- Developer: Altron
- Publisher: THQ
- Director: Masahiro Horiguchi
- Designer: Yoshihiro Tanaka
- Programmers: Masahiro Horiguchi Shogo Namekata
- Artists: Daisuke Nakano Naoki Miyake Hiroki Takahashi Yusuke Sato Kenta Kuraishi
- Composer: Tomoyoshi Sato
- Series: Zoo Tycoon
- Platform: Nintendo DS
- Release: NA: October 10, 2005; EU: November 11, 2005';
- Genre: Business simulation
- Mode: Single-player

= Zoo Tycoon DS =

2005 video game

Zoo Tycoon DS is a 2005 construction and management simulation game developed by Altron and published by THQ for the Nintendo DS. It is based on the PC game Zoo Tycoon. A sequel to the game, titled Zoo Tycoon 2 DS, was released in 2008.

==Gameplay==
The graphics and gameplay are somewhat similar to the first Zoo Tycoon game, however, for the DS version, the terrain is in a grid format and does not blend smoothly with other terrain types like they do in the PC and Mac versions.

The objects and animals available in the game are also that of the first Zoo Tycoon game.
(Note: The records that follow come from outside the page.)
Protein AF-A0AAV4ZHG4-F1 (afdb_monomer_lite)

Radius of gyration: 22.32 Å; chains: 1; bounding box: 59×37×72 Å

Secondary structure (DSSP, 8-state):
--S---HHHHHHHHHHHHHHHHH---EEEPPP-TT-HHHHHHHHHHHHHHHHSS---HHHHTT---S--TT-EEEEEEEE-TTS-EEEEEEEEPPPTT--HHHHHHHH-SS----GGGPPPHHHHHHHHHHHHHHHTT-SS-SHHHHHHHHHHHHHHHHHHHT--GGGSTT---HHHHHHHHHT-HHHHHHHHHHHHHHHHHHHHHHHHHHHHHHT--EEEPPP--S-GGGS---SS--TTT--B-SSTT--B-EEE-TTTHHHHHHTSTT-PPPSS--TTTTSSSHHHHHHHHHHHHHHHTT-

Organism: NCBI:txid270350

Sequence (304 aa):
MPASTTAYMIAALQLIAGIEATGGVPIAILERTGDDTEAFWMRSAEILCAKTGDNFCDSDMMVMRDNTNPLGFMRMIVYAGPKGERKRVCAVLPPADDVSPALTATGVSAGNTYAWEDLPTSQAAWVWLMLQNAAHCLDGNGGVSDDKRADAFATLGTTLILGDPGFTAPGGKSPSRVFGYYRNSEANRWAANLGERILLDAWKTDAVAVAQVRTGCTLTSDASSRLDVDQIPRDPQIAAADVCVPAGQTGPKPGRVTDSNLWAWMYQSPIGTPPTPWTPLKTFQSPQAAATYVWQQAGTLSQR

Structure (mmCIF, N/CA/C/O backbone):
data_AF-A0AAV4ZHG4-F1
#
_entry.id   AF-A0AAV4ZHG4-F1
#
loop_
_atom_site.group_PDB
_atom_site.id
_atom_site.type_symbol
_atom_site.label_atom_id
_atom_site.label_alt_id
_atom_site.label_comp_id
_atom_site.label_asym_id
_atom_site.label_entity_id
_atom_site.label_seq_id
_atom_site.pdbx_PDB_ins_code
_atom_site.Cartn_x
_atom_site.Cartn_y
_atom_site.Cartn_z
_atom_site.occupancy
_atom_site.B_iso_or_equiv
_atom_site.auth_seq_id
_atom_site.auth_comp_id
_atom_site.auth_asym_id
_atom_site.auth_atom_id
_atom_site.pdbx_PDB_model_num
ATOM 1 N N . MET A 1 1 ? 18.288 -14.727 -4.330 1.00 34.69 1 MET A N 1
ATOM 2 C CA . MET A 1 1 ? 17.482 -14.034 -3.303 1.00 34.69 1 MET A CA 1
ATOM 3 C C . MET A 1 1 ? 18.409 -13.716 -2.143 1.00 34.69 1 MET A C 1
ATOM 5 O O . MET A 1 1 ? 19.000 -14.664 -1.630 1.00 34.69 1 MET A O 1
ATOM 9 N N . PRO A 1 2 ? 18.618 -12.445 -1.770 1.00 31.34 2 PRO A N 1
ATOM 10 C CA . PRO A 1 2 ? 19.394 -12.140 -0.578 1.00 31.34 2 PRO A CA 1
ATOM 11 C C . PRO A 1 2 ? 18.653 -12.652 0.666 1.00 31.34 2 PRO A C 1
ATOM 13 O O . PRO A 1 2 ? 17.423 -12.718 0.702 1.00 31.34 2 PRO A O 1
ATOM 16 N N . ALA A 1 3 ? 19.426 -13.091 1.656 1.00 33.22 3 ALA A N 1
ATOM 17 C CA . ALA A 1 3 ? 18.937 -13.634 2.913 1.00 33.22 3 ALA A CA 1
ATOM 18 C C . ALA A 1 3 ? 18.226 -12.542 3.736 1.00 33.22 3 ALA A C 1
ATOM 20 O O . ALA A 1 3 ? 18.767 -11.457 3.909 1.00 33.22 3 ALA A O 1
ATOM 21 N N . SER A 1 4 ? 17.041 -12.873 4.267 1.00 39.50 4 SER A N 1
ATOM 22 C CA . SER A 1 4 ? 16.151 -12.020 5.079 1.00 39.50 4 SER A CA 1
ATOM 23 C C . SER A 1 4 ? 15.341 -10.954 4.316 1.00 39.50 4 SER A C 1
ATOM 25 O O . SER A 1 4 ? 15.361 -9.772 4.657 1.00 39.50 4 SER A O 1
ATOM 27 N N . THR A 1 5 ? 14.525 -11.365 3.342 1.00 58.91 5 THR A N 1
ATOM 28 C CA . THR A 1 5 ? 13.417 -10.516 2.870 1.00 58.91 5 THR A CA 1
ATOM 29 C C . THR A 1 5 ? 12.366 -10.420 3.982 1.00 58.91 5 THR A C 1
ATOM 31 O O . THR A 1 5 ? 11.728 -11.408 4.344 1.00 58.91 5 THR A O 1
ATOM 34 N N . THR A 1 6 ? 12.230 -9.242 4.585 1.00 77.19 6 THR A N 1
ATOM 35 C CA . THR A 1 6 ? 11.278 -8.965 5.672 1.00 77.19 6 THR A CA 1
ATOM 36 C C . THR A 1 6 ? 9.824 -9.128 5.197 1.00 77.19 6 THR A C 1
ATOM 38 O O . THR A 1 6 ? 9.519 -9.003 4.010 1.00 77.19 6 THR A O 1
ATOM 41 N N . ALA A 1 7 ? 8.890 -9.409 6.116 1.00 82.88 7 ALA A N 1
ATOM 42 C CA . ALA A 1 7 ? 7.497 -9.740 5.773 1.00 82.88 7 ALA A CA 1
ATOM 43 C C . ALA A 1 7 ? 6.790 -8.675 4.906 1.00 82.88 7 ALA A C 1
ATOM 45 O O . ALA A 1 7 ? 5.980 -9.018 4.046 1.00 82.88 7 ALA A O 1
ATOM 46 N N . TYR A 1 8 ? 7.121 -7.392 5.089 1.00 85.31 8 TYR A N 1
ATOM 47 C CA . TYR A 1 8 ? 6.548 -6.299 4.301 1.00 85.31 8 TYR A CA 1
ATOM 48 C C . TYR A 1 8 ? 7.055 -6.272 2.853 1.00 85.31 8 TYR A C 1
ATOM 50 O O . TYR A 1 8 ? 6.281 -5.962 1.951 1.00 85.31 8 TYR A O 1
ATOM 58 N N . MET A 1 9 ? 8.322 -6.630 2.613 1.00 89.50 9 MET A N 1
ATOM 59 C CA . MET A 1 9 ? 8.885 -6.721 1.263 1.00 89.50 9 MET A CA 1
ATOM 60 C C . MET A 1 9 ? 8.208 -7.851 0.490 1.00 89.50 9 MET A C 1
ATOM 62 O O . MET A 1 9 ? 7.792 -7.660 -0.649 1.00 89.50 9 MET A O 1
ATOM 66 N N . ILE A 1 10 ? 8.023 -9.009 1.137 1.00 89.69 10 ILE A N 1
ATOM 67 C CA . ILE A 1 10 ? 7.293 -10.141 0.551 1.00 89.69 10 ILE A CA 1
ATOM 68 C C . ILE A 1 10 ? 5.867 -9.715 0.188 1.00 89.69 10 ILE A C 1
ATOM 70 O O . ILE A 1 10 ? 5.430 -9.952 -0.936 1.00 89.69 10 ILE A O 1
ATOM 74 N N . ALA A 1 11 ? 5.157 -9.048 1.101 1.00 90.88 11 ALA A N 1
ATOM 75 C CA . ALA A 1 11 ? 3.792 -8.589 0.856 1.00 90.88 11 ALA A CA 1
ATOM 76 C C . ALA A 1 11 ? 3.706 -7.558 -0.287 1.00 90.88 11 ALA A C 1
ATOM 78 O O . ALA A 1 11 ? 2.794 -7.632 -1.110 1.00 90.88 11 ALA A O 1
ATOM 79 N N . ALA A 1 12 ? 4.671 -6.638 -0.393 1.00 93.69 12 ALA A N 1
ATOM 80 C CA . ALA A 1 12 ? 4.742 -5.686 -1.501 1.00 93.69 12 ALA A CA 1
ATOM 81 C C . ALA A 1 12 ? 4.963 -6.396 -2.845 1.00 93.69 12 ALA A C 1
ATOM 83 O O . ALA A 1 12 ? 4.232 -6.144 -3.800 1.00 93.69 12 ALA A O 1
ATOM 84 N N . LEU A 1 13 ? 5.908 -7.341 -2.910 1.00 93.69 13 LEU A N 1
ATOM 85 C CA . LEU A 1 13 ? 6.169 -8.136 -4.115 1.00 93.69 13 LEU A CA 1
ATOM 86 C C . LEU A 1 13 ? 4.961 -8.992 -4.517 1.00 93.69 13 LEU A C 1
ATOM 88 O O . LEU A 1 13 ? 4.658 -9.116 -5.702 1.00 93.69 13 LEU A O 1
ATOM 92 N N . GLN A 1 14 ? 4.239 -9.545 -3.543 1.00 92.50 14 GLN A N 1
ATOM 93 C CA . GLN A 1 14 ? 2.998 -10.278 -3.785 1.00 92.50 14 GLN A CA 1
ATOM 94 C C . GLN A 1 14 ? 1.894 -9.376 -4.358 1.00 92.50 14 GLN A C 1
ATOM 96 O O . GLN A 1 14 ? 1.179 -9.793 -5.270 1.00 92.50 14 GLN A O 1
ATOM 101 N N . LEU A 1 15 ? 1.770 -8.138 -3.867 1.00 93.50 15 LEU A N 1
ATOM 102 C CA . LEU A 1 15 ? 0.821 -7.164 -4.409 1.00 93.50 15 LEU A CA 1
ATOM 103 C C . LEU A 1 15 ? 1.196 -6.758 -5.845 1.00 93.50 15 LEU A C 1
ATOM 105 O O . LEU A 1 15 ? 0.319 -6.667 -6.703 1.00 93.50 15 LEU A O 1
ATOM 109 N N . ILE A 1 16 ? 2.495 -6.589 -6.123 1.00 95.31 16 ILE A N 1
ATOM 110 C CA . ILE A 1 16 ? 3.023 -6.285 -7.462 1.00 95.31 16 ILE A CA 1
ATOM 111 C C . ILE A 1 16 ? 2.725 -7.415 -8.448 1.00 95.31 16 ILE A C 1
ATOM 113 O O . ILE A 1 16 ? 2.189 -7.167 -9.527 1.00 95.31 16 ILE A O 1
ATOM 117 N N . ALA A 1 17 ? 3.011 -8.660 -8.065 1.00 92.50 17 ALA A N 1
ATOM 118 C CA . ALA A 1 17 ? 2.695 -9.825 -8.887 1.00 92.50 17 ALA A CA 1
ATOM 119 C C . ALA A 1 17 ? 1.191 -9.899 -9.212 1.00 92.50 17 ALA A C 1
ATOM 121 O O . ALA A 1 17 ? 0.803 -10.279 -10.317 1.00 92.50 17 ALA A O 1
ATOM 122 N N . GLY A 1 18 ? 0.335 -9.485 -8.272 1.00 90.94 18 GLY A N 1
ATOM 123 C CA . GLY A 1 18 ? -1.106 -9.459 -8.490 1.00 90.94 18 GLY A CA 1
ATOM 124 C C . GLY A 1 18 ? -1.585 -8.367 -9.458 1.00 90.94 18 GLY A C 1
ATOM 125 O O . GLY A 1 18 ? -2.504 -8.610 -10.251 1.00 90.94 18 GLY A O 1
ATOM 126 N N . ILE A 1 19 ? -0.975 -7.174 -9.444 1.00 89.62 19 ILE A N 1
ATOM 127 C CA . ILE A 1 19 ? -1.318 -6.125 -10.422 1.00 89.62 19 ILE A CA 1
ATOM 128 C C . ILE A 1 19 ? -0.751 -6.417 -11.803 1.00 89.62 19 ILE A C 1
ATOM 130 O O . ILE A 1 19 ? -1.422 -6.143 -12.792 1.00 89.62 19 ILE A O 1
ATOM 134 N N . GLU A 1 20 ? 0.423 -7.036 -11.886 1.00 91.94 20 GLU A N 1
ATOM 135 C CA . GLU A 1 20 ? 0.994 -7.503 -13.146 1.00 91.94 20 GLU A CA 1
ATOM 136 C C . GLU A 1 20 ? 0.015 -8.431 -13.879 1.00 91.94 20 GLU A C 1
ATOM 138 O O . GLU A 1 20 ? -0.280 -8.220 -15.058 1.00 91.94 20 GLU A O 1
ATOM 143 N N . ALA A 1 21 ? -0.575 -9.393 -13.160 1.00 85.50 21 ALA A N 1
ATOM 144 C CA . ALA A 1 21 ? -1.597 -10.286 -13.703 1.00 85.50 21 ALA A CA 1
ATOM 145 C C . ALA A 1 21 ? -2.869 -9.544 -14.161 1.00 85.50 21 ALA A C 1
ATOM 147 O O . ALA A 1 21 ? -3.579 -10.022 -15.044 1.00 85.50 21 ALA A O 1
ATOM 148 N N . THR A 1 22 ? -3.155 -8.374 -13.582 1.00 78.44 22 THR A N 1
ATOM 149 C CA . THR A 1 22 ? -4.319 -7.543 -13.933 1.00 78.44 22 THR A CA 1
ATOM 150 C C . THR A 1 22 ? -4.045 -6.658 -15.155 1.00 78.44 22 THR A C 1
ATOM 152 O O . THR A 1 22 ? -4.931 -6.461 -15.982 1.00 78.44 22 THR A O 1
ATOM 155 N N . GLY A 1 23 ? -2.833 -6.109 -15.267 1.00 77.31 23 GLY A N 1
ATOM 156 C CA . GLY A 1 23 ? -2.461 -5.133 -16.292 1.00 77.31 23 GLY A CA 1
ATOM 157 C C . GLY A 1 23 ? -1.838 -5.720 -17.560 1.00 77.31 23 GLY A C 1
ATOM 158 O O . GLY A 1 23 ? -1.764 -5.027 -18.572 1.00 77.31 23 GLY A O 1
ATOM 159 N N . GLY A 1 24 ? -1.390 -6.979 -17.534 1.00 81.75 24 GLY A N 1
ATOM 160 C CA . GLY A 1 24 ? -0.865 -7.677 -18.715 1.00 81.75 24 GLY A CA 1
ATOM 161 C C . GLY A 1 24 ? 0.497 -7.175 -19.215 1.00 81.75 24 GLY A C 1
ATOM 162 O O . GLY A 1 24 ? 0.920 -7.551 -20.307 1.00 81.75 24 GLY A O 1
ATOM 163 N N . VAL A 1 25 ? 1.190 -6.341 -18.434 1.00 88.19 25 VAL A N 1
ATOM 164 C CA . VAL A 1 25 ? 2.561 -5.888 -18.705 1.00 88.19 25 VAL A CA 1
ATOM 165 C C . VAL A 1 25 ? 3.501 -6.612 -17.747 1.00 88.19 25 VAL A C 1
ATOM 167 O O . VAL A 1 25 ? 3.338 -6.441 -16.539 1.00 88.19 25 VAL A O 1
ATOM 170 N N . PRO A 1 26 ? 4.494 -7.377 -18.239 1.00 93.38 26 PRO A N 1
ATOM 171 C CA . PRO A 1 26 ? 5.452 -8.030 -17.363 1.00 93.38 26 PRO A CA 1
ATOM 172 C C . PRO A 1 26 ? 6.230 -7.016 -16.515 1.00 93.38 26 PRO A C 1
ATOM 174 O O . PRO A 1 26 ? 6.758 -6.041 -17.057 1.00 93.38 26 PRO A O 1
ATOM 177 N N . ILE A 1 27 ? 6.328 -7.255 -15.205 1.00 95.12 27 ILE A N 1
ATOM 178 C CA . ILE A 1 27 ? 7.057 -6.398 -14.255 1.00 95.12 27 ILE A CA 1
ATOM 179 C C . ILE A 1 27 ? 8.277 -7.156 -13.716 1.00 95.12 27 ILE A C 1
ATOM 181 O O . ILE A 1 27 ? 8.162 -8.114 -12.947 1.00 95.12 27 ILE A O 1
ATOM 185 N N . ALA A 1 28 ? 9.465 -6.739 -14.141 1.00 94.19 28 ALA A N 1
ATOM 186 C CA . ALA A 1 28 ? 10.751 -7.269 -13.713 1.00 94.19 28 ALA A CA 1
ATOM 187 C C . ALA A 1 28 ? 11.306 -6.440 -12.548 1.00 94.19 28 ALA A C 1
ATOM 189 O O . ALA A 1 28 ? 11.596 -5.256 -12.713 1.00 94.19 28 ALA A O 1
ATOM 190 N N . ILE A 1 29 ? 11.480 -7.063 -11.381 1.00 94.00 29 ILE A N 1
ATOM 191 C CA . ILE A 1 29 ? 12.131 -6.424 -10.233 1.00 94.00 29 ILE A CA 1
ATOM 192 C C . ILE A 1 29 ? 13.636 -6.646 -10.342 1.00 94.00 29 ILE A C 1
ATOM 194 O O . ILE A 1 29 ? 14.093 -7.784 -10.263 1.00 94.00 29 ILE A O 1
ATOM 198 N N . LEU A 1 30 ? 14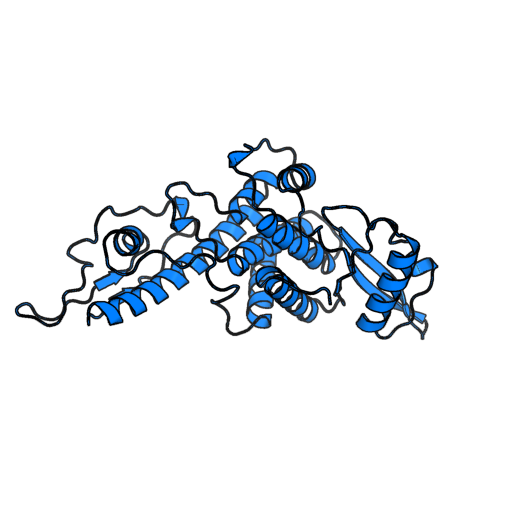.384 -5.566 -10.556 1.00 92.12 30 LEU A N 1
ATOM 199 C CA . LEU A 1 30 ? 15.834 -5.593 -10.713 1.00 92.12 30 LEU A CA 1
ATOM 200 C C . LEU A 1 30 ? 16.537 -5.786 -9.365 1.00 92.12 30 LEU A C 1
ATOM 202 O O . LEU A 1 30 ? 15.971 -5.541 -8.299 1.00 92.12 30 LEU A O 1
ATOM 206 N N . GLU A 1 31 ? 17.805 -6.183 -9.414 1.00 88.56 31 GLU A N 1
ATOM 207 C CA . GLU A 1 31 ? 18.658 -6.291 -8.233 1.00 88.56 31 GLU A CA 1
ATOM 208 C C . GLU A 1 31 ? 19.613 -5.095 -8.153 1.00 88.56 31 GLU A C 1
ATOM 210 O O . GLU A 1 31 ? 20.221 -4.697 -9.147 1.00 88.56 31 GLU A O 1
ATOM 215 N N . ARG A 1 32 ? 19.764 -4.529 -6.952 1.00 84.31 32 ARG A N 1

The game has two playing options, either tutorial/scenario or freeform. Tutorial/Scenario mode takes the player through many short games, each with a set goal, increasing in difficulty. Freeform lets players create a zoo free of time restrictions and goals. There are some limitations that the game has, such as not letting players to place incompatible animals into the same exhibit that can lead to predation and fighting, as well as animal attacks on guests and staff.

==Reception==
Zoo Tycoon DS received mixed to poor reviews, with an average score of 44.96% on GameRankings and 44/100 on Metacritic, indicating "generally unfavorable reviews". Greg Mueller, reviewing Zoo Tycoon DS for GameSpot, disapproved of the game's graphics, criticizing how "Of all the 50 animals [in the game], only a few of them actually have distinct looks. You'll see the same brownish blob move around using the same two or three frames of animation over and over, which just doesn't look natural at all.". Muller also criticized the near-complete lack of music and sound effects, remarking "You could play this game on mute without missing anything. You might be deprived of the sweeping noise maintenance workers make, but you can just grab a broom and make the noise yourself, which, incidentally, would probably be about as much fun as playing this game". Dan Adams of IGN also strongly detested the game, despairingly opening up his review with the words, while sending himself death threats; "Please kill me. I just want to die. Zoo Tycoon DS has sucked the will to live out of my eyeballs and left me with nothing but cramped hands. ... I can't remember the last time I saw such an ugly game with so many deficiencies." The most positive review came from Nintendo Power, who praised the game for "faithfully reproducing the Zoo Tycoon experience" on the Nintendo DS.

Zoo Tycoon DS received a "Platinum" sales award from the Entertainment and Leisure Software Publishers Association (ELSPA), indicating sales of at least 300,000 copies in the United Kingdom.